▶ **EXERCISE AIM**
Set down, please, exactly the lines below that run from the line with "ATOM 204 O O" to the line with "ATOM 234 C CA", both lines included.
★ ★ ★
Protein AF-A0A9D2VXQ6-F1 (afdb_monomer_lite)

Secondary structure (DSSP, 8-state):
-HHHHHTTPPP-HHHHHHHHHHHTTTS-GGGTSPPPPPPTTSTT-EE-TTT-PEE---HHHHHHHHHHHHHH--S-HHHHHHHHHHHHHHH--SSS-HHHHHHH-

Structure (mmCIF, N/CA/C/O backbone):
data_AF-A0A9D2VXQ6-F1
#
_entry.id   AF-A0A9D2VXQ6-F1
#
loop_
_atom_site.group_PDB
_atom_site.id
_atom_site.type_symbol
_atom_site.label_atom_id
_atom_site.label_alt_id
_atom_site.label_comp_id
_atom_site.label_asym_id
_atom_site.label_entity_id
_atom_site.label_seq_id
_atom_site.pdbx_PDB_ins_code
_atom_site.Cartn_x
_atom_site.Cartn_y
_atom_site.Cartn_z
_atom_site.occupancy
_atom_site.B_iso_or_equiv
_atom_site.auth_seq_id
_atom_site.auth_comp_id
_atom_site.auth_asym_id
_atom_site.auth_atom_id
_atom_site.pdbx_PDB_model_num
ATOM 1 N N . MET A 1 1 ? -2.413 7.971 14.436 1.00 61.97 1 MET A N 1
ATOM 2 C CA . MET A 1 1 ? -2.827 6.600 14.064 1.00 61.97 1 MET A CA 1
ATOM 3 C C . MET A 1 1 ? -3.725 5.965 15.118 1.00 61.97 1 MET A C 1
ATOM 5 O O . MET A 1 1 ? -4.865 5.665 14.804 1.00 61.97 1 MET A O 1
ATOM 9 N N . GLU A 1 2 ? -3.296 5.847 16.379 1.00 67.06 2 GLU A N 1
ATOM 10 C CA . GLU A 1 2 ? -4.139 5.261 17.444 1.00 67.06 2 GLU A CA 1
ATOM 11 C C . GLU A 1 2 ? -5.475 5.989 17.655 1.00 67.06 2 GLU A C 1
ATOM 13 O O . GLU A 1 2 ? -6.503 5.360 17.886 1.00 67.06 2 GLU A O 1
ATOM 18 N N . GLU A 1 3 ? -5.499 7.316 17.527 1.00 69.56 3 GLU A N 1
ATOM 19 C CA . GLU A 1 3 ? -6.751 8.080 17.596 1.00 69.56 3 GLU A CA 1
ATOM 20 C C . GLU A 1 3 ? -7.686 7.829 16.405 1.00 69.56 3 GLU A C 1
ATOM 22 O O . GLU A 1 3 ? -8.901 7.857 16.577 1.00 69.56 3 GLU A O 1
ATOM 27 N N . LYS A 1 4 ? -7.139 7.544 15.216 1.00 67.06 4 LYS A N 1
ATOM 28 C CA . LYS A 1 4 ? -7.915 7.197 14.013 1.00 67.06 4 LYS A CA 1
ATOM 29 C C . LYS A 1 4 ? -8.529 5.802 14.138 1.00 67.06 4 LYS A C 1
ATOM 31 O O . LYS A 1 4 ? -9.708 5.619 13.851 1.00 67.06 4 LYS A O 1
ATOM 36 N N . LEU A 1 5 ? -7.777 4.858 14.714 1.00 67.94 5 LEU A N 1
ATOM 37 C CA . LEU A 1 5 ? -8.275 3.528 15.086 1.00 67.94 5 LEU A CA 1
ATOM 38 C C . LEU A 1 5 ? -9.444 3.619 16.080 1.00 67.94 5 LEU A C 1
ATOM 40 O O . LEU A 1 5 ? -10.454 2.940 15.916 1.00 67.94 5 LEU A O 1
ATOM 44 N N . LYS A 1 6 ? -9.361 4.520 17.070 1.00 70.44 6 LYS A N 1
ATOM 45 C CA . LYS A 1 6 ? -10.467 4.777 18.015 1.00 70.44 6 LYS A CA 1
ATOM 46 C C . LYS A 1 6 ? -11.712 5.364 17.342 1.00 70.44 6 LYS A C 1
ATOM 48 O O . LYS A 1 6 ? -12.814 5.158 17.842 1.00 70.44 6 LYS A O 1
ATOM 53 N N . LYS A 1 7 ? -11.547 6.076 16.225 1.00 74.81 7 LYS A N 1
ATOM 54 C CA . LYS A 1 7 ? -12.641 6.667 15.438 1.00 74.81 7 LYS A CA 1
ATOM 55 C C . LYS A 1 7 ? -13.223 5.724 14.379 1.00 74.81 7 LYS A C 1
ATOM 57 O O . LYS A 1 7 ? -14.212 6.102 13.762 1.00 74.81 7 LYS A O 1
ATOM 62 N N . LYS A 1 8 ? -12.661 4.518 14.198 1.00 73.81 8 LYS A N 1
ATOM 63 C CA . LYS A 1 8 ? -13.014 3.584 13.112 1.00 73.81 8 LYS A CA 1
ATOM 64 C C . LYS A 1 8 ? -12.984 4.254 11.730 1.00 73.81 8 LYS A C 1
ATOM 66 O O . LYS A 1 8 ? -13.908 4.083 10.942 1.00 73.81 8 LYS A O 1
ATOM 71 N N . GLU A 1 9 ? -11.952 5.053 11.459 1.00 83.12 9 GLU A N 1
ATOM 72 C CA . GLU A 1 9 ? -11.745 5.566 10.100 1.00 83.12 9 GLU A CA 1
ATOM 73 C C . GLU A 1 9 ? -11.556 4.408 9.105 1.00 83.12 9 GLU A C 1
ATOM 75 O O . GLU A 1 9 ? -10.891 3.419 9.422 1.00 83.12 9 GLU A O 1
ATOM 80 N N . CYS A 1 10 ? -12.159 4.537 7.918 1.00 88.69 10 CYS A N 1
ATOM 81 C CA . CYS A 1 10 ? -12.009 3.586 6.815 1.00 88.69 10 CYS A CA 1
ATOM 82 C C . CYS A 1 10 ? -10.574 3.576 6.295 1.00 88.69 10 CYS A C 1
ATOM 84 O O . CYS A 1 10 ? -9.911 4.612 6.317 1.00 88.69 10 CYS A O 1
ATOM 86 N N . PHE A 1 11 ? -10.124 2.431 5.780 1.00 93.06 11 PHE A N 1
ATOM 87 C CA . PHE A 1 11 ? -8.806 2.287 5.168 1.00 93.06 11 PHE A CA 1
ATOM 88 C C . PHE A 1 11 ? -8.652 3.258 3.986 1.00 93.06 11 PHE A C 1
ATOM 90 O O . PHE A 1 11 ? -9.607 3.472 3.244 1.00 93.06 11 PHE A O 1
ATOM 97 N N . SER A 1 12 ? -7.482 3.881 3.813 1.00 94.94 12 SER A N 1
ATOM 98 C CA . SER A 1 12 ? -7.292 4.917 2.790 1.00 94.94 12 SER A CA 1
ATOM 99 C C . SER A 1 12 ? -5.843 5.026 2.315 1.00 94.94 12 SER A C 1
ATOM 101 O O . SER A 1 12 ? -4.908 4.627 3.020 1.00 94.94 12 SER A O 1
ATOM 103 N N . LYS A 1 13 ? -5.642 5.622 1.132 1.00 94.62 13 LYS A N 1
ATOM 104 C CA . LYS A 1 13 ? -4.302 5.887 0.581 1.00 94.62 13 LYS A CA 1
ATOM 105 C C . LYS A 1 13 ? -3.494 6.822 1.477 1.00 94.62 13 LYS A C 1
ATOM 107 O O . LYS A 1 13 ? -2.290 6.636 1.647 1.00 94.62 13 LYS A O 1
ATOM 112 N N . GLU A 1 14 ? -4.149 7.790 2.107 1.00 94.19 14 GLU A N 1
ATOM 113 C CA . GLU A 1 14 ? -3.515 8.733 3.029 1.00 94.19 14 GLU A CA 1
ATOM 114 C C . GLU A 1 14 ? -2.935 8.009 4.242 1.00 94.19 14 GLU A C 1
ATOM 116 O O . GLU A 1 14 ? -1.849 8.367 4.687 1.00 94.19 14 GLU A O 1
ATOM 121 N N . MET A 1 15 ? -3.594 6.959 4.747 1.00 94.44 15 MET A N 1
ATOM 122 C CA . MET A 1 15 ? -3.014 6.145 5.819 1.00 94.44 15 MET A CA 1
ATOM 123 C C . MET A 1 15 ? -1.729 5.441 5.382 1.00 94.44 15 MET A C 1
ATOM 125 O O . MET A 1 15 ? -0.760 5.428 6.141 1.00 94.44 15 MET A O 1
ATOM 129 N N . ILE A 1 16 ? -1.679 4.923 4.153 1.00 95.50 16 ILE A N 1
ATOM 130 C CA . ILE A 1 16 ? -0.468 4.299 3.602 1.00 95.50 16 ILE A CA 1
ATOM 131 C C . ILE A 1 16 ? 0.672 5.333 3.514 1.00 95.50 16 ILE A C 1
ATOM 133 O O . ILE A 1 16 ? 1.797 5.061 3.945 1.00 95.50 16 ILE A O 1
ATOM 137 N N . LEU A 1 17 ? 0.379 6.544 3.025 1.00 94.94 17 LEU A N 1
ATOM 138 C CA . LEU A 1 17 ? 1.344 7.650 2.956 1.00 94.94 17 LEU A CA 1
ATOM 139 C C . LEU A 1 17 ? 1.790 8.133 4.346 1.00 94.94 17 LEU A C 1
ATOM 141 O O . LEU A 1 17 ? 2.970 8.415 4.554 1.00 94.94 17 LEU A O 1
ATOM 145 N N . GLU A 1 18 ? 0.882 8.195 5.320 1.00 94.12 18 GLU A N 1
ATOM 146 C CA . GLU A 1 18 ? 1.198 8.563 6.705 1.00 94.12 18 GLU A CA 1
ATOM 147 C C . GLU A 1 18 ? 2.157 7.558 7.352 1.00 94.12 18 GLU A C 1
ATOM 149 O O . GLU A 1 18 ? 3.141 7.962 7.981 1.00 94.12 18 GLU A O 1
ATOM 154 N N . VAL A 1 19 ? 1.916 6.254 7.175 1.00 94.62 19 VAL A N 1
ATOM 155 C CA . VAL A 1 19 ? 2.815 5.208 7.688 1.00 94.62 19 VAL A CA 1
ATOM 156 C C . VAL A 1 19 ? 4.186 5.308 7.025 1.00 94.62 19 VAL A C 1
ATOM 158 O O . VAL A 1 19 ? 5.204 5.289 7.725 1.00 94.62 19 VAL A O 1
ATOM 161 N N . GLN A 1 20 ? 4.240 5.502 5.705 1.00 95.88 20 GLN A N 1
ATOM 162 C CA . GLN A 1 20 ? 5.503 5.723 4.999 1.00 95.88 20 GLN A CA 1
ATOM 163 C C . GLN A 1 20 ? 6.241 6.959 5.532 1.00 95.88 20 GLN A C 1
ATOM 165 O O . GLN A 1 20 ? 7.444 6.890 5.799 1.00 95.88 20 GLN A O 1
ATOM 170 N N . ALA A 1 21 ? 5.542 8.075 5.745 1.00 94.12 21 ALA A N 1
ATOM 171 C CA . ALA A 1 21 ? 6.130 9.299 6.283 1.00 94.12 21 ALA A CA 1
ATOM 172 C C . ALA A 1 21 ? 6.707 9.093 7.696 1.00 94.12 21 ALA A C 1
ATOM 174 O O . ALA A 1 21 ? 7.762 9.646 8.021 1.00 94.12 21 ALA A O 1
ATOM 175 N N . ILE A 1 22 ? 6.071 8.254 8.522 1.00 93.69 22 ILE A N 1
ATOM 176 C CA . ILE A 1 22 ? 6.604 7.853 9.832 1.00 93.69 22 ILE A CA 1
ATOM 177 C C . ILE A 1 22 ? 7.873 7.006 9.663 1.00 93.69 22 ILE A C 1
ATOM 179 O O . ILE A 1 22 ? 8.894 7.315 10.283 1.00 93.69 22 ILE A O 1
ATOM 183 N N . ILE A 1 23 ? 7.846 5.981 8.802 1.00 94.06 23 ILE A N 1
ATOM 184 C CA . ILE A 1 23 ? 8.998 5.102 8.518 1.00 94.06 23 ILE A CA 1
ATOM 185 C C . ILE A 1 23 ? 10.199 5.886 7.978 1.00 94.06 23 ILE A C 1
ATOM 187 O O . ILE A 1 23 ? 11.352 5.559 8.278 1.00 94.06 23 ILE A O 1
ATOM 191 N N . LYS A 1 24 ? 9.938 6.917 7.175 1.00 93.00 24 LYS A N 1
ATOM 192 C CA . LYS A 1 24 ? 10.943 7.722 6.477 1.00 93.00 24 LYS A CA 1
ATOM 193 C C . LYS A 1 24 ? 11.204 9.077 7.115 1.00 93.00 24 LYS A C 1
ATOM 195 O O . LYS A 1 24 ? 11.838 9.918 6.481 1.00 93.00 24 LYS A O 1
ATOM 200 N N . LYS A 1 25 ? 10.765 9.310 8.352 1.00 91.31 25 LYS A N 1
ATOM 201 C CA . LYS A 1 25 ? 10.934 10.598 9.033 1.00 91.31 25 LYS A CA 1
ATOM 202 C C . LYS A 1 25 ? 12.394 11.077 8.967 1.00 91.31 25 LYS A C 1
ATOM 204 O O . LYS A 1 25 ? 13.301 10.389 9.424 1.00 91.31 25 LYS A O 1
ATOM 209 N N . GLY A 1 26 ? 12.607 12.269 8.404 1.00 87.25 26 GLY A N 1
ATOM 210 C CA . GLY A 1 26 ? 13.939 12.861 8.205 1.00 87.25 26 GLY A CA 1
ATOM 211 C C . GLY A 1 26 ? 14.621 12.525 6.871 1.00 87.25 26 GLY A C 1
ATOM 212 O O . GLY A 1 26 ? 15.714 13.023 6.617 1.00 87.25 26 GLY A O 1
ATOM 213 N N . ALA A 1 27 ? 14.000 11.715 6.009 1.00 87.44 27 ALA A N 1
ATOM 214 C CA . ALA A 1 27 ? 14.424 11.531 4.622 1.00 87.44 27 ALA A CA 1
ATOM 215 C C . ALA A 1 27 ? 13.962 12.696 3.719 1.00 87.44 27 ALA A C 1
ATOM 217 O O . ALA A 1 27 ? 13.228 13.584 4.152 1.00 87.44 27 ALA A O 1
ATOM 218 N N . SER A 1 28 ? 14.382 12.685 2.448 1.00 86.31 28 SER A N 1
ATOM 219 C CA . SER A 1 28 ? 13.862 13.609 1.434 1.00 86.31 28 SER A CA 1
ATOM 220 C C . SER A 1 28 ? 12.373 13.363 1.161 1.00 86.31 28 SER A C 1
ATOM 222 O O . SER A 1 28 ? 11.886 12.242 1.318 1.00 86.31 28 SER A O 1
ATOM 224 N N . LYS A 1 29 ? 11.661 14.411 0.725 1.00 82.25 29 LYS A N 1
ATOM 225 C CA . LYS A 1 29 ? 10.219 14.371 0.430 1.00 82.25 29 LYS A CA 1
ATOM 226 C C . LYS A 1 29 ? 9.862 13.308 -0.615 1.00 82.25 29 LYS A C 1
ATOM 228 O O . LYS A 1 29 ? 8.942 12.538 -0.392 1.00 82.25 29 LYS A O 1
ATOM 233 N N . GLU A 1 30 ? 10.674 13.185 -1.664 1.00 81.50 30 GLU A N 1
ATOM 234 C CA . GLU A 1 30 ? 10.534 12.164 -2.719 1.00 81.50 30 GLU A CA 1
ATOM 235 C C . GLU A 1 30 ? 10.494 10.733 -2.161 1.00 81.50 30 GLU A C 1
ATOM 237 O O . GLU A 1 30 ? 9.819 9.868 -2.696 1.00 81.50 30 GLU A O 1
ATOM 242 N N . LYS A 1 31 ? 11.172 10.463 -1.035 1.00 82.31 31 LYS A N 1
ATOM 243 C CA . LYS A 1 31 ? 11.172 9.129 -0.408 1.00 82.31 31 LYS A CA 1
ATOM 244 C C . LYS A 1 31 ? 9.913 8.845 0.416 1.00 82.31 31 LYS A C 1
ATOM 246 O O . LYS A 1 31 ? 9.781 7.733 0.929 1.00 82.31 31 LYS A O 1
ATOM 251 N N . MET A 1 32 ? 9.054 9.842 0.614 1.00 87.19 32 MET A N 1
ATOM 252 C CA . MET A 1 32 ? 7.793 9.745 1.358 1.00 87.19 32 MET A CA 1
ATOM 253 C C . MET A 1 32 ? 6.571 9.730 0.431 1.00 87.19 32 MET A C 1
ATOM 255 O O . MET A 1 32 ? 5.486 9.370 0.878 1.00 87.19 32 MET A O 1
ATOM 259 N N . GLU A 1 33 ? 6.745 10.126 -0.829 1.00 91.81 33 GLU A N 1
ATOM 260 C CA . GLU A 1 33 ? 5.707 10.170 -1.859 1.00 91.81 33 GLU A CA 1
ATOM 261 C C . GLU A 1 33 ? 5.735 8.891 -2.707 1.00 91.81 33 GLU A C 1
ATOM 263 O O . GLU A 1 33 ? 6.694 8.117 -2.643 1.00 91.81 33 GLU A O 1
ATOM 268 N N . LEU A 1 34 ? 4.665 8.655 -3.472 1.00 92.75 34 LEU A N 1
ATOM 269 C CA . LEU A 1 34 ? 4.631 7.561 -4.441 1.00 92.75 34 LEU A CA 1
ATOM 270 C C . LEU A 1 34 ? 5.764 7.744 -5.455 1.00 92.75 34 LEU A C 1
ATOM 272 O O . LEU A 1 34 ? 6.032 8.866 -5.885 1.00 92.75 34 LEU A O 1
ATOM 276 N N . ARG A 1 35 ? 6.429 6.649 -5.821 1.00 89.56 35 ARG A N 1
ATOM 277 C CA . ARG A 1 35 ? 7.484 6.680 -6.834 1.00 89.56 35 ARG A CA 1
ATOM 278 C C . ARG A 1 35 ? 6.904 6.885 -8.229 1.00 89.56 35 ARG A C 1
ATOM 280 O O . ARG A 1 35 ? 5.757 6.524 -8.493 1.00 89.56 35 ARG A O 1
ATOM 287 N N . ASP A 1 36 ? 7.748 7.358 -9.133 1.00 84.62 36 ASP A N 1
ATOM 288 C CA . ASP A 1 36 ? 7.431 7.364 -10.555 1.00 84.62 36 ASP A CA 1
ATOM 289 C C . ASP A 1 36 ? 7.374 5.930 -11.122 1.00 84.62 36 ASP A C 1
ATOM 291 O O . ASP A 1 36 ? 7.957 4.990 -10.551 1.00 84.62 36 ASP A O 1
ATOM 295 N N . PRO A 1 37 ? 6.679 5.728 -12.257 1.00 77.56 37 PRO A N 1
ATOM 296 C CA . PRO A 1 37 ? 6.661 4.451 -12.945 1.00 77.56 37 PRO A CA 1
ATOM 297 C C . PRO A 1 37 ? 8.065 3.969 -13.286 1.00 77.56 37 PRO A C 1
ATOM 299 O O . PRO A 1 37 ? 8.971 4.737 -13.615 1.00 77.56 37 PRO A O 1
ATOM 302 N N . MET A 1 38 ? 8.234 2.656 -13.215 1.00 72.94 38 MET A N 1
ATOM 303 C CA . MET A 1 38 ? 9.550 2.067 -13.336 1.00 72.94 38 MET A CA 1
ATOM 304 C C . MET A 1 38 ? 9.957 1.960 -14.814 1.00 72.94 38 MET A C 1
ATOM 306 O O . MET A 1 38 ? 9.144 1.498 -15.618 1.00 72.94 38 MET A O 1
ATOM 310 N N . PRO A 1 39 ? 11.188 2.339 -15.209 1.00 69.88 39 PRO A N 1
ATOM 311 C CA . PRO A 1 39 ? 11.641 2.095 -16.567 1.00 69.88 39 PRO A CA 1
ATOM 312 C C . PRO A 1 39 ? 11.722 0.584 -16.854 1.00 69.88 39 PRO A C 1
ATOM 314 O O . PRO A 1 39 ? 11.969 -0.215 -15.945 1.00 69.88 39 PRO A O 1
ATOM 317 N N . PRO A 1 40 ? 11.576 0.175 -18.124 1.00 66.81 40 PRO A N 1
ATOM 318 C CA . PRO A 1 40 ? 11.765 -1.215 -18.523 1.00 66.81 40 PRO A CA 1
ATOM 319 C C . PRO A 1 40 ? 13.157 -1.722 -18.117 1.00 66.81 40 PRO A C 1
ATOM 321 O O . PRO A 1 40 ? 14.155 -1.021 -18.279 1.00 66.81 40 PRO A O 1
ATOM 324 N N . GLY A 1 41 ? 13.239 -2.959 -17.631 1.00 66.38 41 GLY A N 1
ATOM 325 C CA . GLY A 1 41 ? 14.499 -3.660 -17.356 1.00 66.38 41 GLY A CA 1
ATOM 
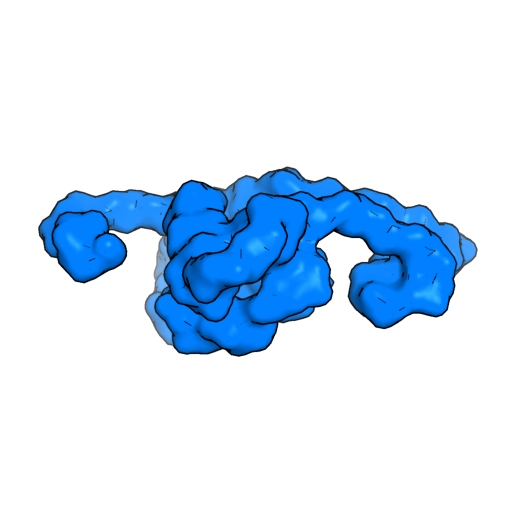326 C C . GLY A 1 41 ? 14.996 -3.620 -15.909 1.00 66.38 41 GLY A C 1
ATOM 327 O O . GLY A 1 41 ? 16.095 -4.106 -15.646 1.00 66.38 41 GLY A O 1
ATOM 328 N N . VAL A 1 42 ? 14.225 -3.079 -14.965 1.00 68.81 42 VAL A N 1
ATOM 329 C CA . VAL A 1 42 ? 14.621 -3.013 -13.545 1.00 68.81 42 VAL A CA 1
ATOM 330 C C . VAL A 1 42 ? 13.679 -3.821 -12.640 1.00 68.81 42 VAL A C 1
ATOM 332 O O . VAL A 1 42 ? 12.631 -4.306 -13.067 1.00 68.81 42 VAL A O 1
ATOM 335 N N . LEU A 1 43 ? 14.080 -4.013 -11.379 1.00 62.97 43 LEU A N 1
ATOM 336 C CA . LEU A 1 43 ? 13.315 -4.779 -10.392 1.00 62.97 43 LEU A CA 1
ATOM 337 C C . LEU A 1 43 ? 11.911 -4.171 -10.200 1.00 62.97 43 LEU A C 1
★ ★ ★
▶ **RESPONSE TO THIS EXERCISE**
ATOM 204 O O . LYS A 1 25 ? 13.301 10.389 9.424 1.00 91.31 25 LYS A O 1
ATOM 209 N N . GLY A 1 26 ? 12.607 12.269 8.404 1.00 87.25 26 GLY A N 1
ATOM 210 C CA . GLY A 1 26 ? 13.939 12.861 8.205 1.00 87.25 26 GLY A CA 1
ATOM 211 C C . GLY A 1 26 ? 14.621 12.525 6.871 1.00 87.25 26 GLY A C 1
ATOM 212 O O . GLY A 1 26 ? 15.714 13.023 6.617 1.00 87.25 26 GLY A O 1
ATOM 213 N N . ALA A 1 27 ? 14.000 11.715 6.009 1.00 87.44 27 ALA A N 1
ATOM 214 C CA . ALA A 1 27 ? 14.424 11.531 4.622 1.00 87.44 27 ALA A CA 1
ATOM 215 C C . ALA A 1 27 ? 13.962 12.696 3.719 1.00 87.44 27 ALA A C 1
ATOM 217 O O . ALA A 1 27 ? 13.228 13.584 4.152 1.00 87.44 27 ALA A O 1
ATOM 218 N N . SER A 1 28 ? 14.382 12.685 2.448 1.00 86.31 28 SER A N 1
ATOM 219 C CA . SER A 1 28 ? 13.862 13.609 1.434 1.00 86.31 28 SER A CA 1
ATOM 220 C C . SER A 1 28 ? 12.373 13.363 1.161 1.00 86.31 28 SER A C 1
ATOM 222 O O . SER A 1 28 ? 11.886 12.242 1.318 1.00 86.31 28 SER A O 1
ATOM 224 N N . LYS A 1 29 ? 11.661 14.411 0.725 1.00 82.25 29 LYS A N 1
ATOM 225 C CA . LYS A 1 29 ? 10.219 14.371 0.430 1.00 82.25 29 LYS A CA 1
ATOM 226 C C . LYS A 1 29 ? 9.862 13.308 -0.615 1.00 82.25 29 LYS A C 1
ATOM 228 O O . LYS A 1 29 ? 8.942 12.538 -0.392 1.00 82.25 29 LYS A O 1
ATOM 233 N N . GLU A 1 30 ? 10.674 13.185 -1.664 1.00 81.50 30 GLU A N 1
ATOM 234 C CA . GLU A 1 30 ? 10.534 12.164 -2.719 1.00 81.50 30 GLU A CA 1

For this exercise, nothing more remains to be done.